If you don't believe me try the first episode in Forbidden Lands on Spotify or other pod-player.


----------



## marsintnava (Dec 11, 2019)

I want to nominate Friends at the Table


----------



## krucz36 (Dec 11, 2019)

Pretending to be People seconded!


----------



## Davepaters (Dec 11, 2019)

I would like to nominate the Grognard files for podcast of the year. A combination of humour, insight, biscuits and gaming. What's not to adore in that mix?
There is though one distinction that puts it above all others and that is the hugely positive community that has grown around it of people who become invested in making like minded fans feel welcome and valued, which I believe to be as important as the promotion of our hobby....And biscuits.


----------



## Sweman77 (Dec 11, 2019)

Hi!
I would like to nominate these three AP Rpg podcasts.
redmoonroleplaying
An amazing dark podcast with lots of content.
allmyhexes
An motw podcast, laughter and thrilling content.
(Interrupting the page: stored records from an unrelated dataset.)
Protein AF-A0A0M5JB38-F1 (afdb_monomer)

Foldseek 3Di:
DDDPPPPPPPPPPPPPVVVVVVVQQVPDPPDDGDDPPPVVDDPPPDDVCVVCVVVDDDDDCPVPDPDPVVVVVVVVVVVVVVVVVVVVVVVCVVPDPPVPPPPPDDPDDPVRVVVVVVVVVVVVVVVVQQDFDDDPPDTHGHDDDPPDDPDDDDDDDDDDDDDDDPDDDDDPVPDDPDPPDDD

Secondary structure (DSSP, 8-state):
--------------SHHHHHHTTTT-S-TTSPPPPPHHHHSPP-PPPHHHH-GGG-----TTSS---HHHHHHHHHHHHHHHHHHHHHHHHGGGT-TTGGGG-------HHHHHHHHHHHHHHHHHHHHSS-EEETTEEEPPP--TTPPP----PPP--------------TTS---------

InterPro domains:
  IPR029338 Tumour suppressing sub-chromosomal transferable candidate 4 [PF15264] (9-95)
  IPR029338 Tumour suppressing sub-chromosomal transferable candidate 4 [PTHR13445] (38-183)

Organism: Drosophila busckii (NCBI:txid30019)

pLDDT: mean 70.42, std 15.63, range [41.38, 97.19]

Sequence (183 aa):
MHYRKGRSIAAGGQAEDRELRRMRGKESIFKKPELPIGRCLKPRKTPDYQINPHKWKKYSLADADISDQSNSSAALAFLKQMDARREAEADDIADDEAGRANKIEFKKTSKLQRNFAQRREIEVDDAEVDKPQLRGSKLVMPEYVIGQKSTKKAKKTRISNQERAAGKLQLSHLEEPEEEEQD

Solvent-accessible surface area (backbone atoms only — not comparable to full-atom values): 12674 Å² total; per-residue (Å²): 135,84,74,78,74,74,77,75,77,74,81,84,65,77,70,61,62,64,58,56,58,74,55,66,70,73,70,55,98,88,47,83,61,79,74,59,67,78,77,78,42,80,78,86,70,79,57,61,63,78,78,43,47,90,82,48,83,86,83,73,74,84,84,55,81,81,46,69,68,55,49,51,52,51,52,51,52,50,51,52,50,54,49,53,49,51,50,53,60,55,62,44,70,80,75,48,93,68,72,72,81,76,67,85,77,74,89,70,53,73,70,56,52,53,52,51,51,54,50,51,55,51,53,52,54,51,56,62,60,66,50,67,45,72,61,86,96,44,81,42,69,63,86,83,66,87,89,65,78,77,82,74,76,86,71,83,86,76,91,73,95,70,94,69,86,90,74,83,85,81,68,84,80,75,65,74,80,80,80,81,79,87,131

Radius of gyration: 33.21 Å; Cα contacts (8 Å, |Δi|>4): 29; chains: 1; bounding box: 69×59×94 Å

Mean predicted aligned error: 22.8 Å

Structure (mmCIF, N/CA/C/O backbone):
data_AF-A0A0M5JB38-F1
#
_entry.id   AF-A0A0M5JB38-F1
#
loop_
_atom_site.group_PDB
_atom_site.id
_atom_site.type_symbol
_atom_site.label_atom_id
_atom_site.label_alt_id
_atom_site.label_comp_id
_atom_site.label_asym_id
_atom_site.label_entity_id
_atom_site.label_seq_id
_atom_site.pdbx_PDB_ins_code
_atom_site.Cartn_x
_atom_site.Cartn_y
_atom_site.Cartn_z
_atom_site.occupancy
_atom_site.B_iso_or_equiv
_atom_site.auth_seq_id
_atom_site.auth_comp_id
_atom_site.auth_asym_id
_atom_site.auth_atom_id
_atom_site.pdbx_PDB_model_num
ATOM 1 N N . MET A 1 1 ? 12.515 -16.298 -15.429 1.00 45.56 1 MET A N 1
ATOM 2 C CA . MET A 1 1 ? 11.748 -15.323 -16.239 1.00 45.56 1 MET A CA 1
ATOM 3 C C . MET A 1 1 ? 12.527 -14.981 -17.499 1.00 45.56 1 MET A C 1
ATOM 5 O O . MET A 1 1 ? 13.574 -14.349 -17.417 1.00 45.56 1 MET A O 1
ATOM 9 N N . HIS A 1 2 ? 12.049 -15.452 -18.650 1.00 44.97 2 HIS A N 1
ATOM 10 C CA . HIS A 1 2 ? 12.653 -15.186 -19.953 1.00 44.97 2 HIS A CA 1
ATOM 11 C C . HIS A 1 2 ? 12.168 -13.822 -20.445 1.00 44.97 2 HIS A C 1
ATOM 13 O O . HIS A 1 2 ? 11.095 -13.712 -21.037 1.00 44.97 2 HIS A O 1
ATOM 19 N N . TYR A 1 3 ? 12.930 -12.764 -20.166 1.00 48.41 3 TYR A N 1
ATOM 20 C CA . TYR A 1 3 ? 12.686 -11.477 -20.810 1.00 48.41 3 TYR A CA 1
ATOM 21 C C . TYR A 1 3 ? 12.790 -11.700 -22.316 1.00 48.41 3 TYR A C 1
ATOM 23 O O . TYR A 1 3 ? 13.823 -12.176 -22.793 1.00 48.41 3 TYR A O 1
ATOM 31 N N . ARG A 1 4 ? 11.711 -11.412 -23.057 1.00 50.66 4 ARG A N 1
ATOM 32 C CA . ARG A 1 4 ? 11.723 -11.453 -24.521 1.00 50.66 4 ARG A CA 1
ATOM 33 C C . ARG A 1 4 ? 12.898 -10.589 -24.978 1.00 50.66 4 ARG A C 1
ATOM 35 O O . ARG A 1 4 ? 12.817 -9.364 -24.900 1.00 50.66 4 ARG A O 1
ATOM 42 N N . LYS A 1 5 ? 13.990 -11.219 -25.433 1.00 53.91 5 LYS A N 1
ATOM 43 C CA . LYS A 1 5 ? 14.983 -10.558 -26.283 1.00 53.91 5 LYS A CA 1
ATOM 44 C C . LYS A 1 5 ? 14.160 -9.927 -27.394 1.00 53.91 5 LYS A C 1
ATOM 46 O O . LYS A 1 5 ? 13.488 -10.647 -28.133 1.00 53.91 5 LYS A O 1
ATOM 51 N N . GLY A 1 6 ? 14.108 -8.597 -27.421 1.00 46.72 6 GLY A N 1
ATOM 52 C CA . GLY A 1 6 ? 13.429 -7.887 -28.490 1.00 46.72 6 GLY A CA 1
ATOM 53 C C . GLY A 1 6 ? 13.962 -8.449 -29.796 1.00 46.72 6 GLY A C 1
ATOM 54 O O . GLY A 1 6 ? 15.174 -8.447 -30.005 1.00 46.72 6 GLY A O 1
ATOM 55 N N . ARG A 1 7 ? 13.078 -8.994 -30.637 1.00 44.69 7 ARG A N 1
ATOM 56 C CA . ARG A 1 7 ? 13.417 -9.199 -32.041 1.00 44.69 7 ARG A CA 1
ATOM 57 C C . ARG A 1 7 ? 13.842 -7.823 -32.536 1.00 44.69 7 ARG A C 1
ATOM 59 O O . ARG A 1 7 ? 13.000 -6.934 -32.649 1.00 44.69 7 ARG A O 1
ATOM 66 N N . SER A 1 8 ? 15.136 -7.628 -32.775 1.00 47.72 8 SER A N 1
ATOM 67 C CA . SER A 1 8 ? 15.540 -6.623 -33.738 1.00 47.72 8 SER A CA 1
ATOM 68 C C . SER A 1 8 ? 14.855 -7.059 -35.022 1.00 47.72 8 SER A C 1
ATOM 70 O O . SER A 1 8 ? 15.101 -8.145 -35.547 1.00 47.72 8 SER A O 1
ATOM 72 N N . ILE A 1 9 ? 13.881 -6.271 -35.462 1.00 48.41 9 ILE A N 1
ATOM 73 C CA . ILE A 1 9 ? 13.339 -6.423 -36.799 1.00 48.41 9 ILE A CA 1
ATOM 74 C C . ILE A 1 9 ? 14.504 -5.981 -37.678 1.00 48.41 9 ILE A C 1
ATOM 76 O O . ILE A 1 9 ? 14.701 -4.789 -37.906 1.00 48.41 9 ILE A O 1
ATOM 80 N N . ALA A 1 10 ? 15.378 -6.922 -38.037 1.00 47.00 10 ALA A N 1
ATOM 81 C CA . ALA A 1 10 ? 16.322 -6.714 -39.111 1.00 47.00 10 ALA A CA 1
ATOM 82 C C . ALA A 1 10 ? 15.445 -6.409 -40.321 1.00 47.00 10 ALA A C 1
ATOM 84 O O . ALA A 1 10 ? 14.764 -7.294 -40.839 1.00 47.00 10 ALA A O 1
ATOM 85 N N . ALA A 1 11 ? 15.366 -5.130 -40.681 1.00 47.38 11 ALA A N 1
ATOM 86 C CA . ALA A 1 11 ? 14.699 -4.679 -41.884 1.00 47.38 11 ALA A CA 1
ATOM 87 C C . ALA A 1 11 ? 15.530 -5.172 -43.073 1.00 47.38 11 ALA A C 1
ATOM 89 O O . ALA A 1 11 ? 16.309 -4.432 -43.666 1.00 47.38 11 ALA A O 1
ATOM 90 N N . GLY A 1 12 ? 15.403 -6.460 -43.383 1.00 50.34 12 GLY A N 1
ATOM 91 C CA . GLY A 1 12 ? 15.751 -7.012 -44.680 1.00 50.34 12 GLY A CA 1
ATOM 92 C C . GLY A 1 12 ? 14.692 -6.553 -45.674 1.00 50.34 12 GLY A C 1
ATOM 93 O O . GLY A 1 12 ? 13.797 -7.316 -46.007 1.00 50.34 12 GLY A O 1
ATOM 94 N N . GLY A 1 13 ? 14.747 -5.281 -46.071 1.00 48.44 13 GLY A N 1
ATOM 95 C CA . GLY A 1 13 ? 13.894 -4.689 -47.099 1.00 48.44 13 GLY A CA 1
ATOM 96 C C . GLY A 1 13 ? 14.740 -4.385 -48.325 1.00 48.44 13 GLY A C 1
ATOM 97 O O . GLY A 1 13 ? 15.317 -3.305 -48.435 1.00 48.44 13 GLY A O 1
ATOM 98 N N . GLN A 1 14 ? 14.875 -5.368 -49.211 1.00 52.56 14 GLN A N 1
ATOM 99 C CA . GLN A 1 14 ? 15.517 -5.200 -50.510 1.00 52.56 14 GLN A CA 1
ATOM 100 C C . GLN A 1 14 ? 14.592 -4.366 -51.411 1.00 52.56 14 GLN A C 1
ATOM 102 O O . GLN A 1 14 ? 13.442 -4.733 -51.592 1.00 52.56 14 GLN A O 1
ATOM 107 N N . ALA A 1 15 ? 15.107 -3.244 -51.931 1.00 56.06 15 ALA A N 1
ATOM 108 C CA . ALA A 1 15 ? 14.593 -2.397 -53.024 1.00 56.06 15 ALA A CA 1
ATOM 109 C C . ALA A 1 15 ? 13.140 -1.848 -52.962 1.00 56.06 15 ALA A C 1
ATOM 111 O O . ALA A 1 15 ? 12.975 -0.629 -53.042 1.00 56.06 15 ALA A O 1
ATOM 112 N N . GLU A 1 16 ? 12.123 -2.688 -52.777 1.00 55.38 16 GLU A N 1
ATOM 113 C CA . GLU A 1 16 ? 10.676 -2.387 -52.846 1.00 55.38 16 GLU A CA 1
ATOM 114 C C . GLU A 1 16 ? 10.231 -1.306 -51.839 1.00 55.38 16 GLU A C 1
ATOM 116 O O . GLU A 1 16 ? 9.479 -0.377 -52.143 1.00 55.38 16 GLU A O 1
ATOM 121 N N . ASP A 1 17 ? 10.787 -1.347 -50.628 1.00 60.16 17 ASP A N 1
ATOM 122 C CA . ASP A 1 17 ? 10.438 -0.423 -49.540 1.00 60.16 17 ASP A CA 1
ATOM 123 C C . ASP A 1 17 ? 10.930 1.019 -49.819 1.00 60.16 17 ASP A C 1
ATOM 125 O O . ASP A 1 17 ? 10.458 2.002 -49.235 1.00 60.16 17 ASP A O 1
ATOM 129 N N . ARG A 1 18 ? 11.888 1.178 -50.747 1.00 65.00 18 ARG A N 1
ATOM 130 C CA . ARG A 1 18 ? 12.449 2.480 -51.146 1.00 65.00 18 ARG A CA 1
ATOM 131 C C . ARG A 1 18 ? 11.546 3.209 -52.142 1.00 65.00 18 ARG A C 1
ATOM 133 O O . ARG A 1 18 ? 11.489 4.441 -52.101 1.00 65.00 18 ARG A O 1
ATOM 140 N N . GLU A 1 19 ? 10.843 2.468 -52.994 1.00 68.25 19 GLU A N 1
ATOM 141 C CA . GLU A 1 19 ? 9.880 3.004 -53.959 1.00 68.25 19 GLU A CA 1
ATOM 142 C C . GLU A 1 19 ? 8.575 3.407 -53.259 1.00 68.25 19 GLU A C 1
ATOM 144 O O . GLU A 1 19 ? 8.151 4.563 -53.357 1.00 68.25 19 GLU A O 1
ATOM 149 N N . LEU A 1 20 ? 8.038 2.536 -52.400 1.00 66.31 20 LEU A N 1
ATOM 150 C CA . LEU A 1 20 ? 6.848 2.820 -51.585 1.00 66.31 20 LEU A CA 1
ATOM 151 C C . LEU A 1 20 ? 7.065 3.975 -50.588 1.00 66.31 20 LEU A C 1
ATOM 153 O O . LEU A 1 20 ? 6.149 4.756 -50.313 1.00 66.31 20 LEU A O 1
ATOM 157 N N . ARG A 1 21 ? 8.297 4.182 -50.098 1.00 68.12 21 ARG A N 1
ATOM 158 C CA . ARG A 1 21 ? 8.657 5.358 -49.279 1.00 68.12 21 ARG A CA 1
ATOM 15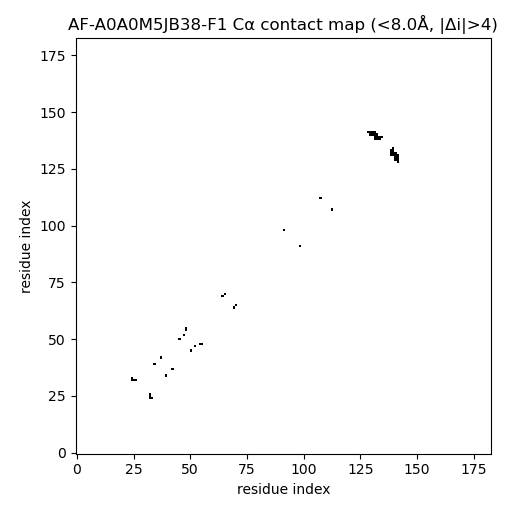9 C C . ARG A 1 21 ? 8.468 6.693 -49.999 1.00 68.12 21 ARG A C 1
ATOM 161 O O . ARG A 1 21 ? 8.168 7.680 -49.331 1.00 68.12 21 ARG A O 1
ATOM 168 N N . ARG A 1 22 ? 8.649 6.747 -51.324 1.00 71.50 22 ARG A N 1
ATOM 169 C CA . ARG A 1 22 ? 8.481 7.975 -52.128 1.00 71.50 22 ARG A CA 1
ATOM 170 C C . ARG A 1 22 ? 7.014 8.312 -52.397 1.00 71.50 22 ARG A C 1
ATOM 172 O O . ARG A 1 22 ? 6.736 9.418 -52.864 1.00 71.50 22 ARG A O 1
ATOM 179 N N . MET A 1 23 ? 6.106 7.374 -52.135 1.00 68.00 23 MET A N 1
ATOM 180 C CA . MET A 1 23 ? 4.664 7.520 -52.349 1.00 68.00 23 MET A CA 1
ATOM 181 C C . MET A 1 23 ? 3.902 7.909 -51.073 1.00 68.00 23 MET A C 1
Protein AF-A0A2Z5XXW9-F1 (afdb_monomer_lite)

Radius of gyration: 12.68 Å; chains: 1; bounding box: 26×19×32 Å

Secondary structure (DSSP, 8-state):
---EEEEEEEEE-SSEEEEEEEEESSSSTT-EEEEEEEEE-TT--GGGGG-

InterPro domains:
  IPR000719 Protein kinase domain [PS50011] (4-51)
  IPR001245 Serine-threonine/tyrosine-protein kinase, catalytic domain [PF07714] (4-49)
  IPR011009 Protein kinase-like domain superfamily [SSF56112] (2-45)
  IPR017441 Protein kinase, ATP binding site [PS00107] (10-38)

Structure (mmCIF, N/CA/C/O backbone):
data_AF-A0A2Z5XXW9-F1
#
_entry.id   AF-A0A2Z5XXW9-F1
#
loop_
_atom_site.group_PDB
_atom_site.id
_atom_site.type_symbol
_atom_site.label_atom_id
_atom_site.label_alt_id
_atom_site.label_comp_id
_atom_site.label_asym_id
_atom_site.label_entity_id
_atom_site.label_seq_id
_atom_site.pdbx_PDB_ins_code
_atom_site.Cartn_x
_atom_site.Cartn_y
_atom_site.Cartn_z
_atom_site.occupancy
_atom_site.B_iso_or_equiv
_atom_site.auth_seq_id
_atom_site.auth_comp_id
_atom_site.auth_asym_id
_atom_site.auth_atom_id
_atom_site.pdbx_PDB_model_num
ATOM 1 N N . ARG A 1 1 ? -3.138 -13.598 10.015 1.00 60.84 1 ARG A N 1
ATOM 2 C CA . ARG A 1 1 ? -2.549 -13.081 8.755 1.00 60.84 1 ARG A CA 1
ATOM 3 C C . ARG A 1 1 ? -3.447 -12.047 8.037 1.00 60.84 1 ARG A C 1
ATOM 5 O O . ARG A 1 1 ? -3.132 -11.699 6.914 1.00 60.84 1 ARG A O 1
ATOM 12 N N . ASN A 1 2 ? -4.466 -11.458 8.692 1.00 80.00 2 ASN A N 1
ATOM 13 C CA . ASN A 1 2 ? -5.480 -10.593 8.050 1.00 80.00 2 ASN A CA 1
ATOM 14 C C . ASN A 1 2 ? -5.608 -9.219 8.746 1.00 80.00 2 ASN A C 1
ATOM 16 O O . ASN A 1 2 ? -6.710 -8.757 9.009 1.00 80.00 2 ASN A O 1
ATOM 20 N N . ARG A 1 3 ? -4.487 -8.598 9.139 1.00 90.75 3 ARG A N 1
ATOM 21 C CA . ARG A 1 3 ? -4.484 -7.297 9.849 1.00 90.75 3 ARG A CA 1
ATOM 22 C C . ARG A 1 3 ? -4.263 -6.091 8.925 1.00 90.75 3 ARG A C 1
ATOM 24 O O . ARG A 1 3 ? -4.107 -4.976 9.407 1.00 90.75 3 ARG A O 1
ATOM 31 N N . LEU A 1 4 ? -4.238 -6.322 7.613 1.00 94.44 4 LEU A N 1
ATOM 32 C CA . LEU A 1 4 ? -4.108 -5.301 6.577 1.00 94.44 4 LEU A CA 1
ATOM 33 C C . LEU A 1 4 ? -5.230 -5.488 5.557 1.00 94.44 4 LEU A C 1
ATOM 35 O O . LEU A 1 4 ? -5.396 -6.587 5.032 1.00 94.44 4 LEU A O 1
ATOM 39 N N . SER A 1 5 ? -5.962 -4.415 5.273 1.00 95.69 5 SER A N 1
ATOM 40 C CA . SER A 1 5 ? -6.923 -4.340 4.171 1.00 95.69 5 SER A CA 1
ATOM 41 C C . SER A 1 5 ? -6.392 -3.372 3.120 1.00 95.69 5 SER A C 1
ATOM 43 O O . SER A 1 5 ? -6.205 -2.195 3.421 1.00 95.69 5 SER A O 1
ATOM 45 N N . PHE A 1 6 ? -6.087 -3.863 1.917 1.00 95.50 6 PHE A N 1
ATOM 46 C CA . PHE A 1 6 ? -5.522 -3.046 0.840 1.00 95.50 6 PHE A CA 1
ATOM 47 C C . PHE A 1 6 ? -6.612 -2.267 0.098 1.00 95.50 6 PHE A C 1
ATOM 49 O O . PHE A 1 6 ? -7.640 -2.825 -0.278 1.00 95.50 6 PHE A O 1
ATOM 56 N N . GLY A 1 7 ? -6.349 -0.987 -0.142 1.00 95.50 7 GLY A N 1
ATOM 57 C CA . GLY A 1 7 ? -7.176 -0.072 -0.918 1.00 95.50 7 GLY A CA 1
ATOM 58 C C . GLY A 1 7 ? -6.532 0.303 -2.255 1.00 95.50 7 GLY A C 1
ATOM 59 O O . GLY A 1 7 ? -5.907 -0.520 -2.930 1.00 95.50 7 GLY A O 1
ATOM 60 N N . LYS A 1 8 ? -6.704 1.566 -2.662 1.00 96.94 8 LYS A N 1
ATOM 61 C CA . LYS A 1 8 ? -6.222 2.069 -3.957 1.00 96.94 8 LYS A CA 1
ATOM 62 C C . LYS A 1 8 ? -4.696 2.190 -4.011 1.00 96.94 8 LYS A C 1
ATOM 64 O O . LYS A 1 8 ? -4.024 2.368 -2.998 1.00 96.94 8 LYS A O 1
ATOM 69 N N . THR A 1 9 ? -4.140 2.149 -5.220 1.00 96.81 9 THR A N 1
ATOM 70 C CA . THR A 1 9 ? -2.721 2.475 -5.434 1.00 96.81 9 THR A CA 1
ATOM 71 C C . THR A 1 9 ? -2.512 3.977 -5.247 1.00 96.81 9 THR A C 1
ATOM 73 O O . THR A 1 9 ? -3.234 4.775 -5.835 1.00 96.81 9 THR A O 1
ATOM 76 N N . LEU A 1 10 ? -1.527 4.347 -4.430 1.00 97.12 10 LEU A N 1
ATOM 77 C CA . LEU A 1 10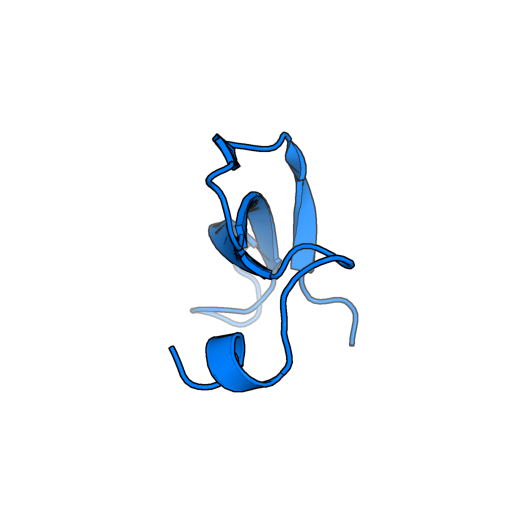 ? -1.107 5.732 -4.202 1.00 97.12 10 LEU A CA 1
ATOM 78 C C . LEU A 1 10 ? -0.000 6.156 -5.173 1.00 97.12 10 LEU A C 1
ATOM 80 O O . LEU A 1 10 ? 0.082 7.320 -5.543 1.00 97.12 10 LEU A O 1
ATOM 84 N N . GLY A 1 11 ? 0.837 5.212 -5.609 1.00 96.12 11 GLY A N 1
ATOM 85 C CA . GLY A 1 11 ? 1.872 5.458 -6.610 1.00 96.12 11 GLY A CA 1
ATOM 86 C C . GLY A 1 11 ? 2.517 4.168 -7.102 1.00 96.12 11 GLY A C 1
ATOM 87 O O . GLY A 1 11 ? 2.548 3.166 -6.390 1.00 96.12 11 GLY A O 1
ATOM 88 N N . ALA A 1 12 ? 3.040 4.173 -8.325 1.00 94.06 12 ALA A N 1
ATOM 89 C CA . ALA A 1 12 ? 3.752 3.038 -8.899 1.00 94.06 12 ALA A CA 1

Really great new podcast.
monsterhour
Also a motw podcast. Great intro music and a great gang. Enjoy!


----------



## coz (Dec 11, 2019)

I'd like to nominate the following talk show podcasts:

The main Know Direction podcast - I don't even play Pathfinder and I find it entertaining - especially their PaizoCon and GenCon seminar coverage every year knowdirectionpodcast.com

Spellburn - DCC. spellburn.com

The edition Wars podcast - an examination of D&D across all editions. Edition Wars

Cypher Speak - All things Cypher system. Cypher Speak


----------



## MelynaDuet (Dec 11, 2019)

Actual play - Dungeons and Randomness DandR


----------



## Theosaurus22 (Dec 11, 2019)

Nomination below - accidentally posted twice! :S


----------



## Theosaurus22 (Dec 11, 2019)

I would love to put forward The Stubborn Heroes under the actual play category. Their episodes are fun and full of laughter, and the world they have built is genuinely interesting and filled with such deep and rich lore! I love them. 









						Start Here | The Stubborn Heroes
					

The Stubborn Heroes is a D&D 5E Actual Play Podcast! We also have a quickly growing community of roleplayers in our Discord server!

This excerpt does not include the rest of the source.